On Sunday June 2nd 2019, tensions between the United States and China were again raised following controversial comments regarding China’s militarization of man-made islands in the South China Sea. The islands are supposedly designed to defend China’s territorial claim to 80% of the ocean. The Shangri –La summit, held at the beginning of June 2019, became the epicentre of U.S.-Chinese tension, culminating in a war of words between defence ministries. In recent months, Beijing has been particularly critical of the Trump administration’s move to increase diplomatic and military support for Taiwan, including the sailing of U.S. naval ships through the Taiwan Strait in late November 2018.
Speaking to hundreds of delegates at the Shangri-La Dialogue, U.S. Defence Secretary Patrick Shanahan avoided calling China out by name but criticized “some in our region” for using what he called a “toolkit of coercion” in the Indo-Pacific, which includes the controversial South China Sea. Shanahan said the Indo-Pacific region was the most important theatre for the U.S. from a security perspective. He asserted, “We can’t … continue to look the other way as countries use friendly rhetoric to distract from unfriendly acts,” he said, adding that Washington had a “deeper and broader” network of allies and partners in the Indo-Pacific than China. Later in the conference, A senior Chinese military officer has accused the United States’ top defence official of using sensitive issues like Taiwan and the South China Sea to promote instability in the Asia-Pacific region. Lieutenant General Shao Yuanming, deputy chief of the Chinese Joint Staff Department, stated, “The one-China principle is the political foundation of Sino-U.S. relations and the common consensus in the international community . . . But recent words and deeds released by the U.S. side have sent terribly wrong signals to Taiwan’s independence forces, which could undermine regional peace and stability”.
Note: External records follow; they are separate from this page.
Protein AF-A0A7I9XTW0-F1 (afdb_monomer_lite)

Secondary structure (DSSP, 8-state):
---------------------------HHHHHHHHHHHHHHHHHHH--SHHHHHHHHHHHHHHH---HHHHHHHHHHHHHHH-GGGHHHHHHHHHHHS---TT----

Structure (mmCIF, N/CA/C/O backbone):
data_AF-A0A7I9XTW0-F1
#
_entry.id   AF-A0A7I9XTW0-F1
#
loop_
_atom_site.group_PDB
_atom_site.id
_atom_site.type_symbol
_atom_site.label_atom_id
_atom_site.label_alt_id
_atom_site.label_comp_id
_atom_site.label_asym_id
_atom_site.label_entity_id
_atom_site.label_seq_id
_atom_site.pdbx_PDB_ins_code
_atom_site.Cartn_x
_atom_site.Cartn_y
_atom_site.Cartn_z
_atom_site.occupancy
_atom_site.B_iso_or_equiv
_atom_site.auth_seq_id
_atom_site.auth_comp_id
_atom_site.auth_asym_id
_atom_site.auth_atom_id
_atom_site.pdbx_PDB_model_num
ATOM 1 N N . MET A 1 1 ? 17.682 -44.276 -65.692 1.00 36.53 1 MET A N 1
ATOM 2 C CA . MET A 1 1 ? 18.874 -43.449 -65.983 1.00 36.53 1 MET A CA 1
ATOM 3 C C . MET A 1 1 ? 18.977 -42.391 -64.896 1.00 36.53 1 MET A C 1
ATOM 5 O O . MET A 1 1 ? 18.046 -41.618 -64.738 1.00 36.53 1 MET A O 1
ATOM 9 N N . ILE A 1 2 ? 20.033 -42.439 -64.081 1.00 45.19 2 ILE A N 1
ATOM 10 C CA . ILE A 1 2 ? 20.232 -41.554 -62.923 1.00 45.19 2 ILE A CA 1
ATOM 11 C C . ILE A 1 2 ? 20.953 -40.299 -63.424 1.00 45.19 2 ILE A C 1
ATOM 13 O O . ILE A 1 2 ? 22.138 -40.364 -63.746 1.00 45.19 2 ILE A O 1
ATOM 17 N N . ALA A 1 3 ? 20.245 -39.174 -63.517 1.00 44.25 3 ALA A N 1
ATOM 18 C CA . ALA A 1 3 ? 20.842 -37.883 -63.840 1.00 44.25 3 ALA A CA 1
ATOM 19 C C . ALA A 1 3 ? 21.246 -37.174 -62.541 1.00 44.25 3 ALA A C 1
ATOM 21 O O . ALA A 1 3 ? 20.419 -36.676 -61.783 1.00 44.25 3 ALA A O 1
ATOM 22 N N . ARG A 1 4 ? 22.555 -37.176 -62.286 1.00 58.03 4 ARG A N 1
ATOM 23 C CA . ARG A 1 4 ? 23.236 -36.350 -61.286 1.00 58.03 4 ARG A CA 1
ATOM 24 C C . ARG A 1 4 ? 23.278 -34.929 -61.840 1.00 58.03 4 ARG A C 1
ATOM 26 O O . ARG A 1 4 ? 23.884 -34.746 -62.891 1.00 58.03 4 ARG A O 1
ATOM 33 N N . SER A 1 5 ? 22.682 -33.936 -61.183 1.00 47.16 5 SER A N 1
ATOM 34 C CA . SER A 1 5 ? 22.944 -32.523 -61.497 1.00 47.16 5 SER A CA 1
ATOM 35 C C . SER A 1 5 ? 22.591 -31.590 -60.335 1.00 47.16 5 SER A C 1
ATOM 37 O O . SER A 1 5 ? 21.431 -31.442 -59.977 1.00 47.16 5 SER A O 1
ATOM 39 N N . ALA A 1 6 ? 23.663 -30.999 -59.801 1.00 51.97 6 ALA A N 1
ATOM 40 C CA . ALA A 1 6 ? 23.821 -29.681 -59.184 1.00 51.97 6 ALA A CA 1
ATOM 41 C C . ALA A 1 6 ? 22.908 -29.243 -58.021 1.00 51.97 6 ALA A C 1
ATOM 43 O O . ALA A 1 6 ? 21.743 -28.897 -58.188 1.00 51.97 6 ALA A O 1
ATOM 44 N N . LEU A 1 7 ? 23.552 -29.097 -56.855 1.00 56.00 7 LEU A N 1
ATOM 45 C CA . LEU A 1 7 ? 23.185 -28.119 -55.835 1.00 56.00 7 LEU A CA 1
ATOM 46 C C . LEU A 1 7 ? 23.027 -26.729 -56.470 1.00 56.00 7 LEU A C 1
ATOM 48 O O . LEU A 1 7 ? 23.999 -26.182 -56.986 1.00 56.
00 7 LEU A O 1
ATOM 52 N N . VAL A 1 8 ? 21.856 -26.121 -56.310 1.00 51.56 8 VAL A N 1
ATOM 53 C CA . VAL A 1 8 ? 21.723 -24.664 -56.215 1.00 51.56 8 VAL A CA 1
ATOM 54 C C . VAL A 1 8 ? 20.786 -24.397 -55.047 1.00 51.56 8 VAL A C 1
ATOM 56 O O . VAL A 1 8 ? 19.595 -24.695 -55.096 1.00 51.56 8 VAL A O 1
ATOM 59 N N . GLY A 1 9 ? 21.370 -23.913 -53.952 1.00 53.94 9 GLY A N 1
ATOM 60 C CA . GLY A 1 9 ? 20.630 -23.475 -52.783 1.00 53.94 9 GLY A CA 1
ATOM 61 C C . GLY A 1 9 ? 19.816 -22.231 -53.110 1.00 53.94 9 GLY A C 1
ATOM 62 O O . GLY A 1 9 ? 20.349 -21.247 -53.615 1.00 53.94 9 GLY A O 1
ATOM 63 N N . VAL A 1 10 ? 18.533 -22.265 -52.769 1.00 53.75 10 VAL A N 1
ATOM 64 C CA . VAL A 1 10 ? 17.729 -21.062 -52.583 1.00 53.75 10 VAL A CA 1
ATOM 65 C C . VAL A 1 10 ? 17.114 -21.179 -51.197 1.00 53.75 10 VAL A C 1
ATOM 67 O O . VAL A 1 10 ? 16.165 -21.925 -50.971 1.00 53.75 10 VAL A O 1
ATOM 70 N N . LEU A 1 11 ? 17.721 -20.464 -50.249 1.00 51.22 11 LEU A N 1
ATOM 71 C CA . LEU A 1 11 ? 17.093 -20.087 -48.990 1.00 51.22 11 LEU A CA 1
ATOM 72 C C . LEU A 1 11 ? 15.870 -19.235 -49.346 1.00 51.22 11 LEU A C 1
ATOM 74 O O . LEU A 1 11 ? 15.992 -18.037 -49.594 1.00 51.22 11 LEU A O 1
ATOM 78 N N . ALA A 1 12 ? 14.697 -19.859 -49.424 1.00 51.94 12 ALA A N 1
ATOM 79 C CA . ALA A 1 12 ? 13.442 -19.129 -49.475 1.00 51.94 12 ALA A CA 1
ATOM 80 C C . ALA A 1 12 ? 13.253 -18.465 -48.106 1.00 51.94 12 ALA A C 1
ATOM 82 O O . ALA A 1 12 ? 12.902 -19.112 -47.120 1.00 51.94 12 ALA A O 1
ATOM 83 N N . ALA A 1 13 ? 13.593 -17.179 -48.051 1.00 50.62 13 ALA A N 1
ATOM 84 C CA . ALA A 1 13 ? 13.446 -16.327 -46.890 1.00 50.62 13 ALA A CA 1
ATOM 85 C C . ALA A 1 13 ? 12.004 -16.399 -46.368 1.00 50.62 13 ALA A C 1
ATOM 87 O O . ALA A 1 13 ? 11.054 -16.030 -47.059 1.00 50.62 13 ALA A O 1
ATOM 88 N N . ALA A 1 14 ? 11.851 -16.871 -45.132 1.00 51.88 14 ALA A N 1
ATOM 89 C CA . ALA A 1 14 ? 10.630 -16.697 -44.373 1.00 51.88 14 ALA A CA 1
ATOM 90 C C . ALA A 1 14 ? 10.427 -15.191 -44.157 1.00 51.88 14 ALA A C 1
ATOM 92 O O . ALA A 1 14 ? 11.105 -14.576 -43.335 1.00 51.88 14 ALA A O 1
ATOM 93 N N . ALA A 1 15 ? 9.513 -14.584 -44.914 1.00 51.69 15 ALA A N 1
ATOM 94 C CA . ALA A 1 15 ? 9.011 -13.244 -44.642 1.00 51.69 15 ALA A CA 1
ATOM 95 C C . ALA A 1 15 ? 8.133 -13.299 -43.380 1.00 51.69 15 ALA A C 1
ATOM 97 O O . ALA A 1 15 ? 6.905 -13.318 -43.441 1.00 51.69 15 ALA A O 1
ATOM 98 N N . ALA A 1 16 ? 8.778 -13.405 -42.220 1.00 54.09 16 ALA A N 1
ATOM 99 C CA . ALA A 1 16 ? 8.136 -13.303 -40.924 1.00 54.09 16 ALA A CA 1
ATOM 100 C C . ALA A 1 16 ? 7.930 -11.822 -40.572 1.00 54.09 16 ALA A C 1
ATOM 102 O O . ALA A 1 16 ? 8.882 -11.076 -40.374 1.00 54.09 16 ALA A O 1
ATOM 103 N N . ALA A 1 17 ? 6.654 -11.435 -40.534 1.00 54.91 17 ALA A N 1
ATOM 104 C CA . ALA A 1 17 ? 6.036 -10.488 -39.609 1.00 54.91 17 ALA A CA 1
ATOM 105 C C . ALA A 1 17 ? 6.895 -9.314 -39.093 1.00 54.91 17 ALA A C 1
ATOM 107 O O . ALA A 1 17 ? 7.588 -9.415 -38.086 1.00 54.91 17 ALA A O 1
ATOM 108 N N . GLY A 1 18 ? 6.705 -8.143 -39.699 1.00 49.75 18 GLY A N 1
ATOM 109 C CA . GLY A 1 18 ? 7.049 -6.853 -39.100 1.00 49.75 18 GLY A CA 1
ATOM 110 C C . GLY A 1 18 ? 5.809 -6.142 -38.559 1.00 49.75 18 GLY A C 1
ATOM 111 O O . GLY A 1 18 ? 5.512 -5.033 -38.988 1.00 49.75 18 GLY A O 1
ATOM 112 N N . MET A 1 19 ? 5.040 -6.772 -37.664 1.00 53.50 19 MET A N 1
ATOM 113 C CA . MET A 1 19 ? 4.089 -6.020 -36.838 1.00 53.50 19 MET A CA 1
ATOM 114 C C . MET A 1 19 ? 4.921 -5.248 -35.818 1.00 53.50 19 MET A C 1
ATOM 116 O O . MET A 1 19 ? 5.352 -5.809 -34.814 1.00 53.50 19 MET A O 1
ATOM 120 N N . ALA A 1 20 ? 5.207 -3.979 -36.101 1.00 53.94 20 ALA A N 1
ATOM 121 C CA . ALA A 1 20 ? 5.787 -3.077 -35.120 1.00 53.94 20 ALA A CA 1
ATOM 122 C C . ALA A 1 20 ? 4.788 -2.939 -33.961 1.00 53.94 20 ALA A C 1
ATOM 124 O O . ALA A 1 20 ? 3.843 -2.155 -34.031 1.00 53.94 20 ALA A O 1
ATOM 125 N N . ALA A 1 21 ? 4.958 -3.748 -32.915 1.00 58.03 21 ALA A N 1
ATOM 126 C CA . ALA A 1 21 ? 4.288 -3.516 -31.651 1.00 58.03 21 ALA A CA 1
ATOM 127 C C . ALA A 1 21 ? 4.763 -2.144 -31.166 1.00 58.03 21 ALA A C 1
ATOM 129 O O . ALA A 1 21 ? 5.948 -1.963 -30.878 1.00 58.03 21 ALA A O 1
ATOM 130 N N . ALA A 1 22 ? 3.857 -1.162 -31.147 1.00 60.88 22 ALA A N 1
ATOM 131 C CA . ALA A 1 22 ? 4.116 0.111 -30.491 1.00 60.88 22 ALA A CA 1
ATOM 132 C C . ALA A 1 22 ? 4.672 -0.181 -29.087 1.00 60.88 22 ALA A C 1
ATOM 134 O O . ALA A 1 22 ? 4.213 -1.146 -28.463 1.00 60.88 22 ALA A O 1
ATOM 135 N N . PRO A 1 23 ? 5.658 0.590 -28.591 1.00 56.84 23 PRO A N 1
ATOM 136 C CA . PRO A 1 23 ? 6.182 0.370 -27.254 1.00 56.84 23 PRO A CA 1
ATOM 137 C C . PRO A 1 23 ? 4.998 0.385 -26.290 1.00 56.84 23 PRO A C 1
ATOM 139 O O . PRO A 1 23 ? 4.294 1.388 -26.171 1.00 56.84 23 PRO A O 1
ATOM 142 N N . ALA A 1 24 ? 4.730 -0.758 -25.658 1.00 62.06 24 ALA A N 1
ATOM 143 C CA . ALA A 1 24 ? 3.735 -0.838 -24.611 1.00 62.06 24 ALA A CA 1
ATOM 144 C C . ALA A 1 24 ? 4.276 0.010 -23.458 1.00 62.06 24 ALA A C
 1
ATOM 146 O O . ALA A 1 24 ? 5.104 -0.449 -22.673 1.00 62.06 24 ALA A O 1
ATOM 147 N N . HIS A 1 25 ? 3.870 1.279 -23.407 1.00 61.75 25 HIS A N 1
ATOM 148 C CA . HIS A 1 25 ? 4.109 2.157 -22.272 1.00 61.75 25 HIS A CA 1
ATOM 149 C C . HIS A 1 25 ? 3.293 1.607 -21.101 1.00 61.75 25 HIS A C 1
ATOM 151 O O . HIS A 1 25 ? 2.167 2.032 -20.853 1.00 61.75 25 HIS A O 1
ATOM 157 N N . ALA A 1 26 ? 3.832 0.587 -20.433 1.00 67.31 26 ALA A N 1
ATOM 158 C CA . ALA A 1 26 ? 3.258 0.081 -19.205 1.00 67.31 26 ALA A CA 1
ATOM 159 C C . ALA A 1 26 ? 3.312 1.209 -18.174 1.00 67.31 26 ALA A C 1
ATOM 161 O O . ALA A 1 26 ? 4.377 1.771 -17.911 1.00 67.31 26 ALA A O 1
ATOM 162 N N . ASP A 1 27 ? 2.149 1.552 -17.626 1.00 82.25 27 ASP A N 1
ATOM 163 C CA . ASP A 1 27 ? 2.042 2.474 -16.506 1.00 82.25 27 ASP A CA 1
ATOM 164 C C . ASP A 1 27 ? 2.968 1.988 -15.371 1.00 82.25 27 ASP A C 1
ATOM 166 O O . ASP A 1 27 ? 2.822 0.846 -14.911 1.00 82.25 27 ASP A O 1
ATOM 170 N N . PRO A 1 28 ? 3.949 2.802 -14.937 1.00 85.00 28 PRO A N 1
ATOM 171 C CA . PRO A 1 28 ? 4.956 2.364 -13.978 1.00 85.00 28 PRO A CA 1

The history of the South China Sea dispute is protracted and complex. Competing claims of territorial sovereignty amongst The Philippines, Vietnam, China, Brunei, Taiwan and Malaysia, over islands and smaller features in the South China Sea have been a longstanding source of tension and distrust in the region. The South China Sea is incredibly rich in natural resources. With an estimated 11 billion barrels of oil, 190 trillion cubic feet of natural gas, and approximately 10% of the world’s global fisheries, the South China Sea is a hotly contentious geopolitical region. The United Nations Convention on the Law of the Sea (UNCLOS), which was concluded in 1982 and came into force in 1994, established a legal framework intended to balance the economic and security interests of coastal states with those of seafaring nations. UNCLOS enshrines the Exclusive Economic Zone (EEZ), a 200 nautical mile area that extends sole exploitation rights to coastal nations over marine resources. However, the EEZ was never intended to serve as a security zone, and UNCLOS also guaranteed wide-ranging passage rights for naval vessels and military aircraft for all nations. Hence, The South China Sea became a thoroughfare-trading route, representing an estimated 30% of shipping trade of which links Asia, Europe, Africa and the United States to key international exporting markets. Recent activity in the region further destabilising U.S.-Chinese relations include island-building, deploying advanced weapons systems to disputed areas, predatory economics and alleged state-sponsored theft of military and civilian technology. In addition to these events the ongoing trade war between the two nations has recently ramped up following Trump’s imposition of huge tariffs and the inclusion of Huawei as a blacklisted import company within the United States.
At present, the ongoing deterioration of U.S.-China relations seek to encourage militaristic activity in the region. As China continues to develop man-made islands and militarize these geographical entities, the U.S. will continue to utilize its national economic and military powers. This crisis requires constructive, multilateral diplomacy between all nations professing to have a claim in the South China Sea region. The facilitation of open and constructive discussion may allow some concessions to be made by all nations and ensure mutual cooperation.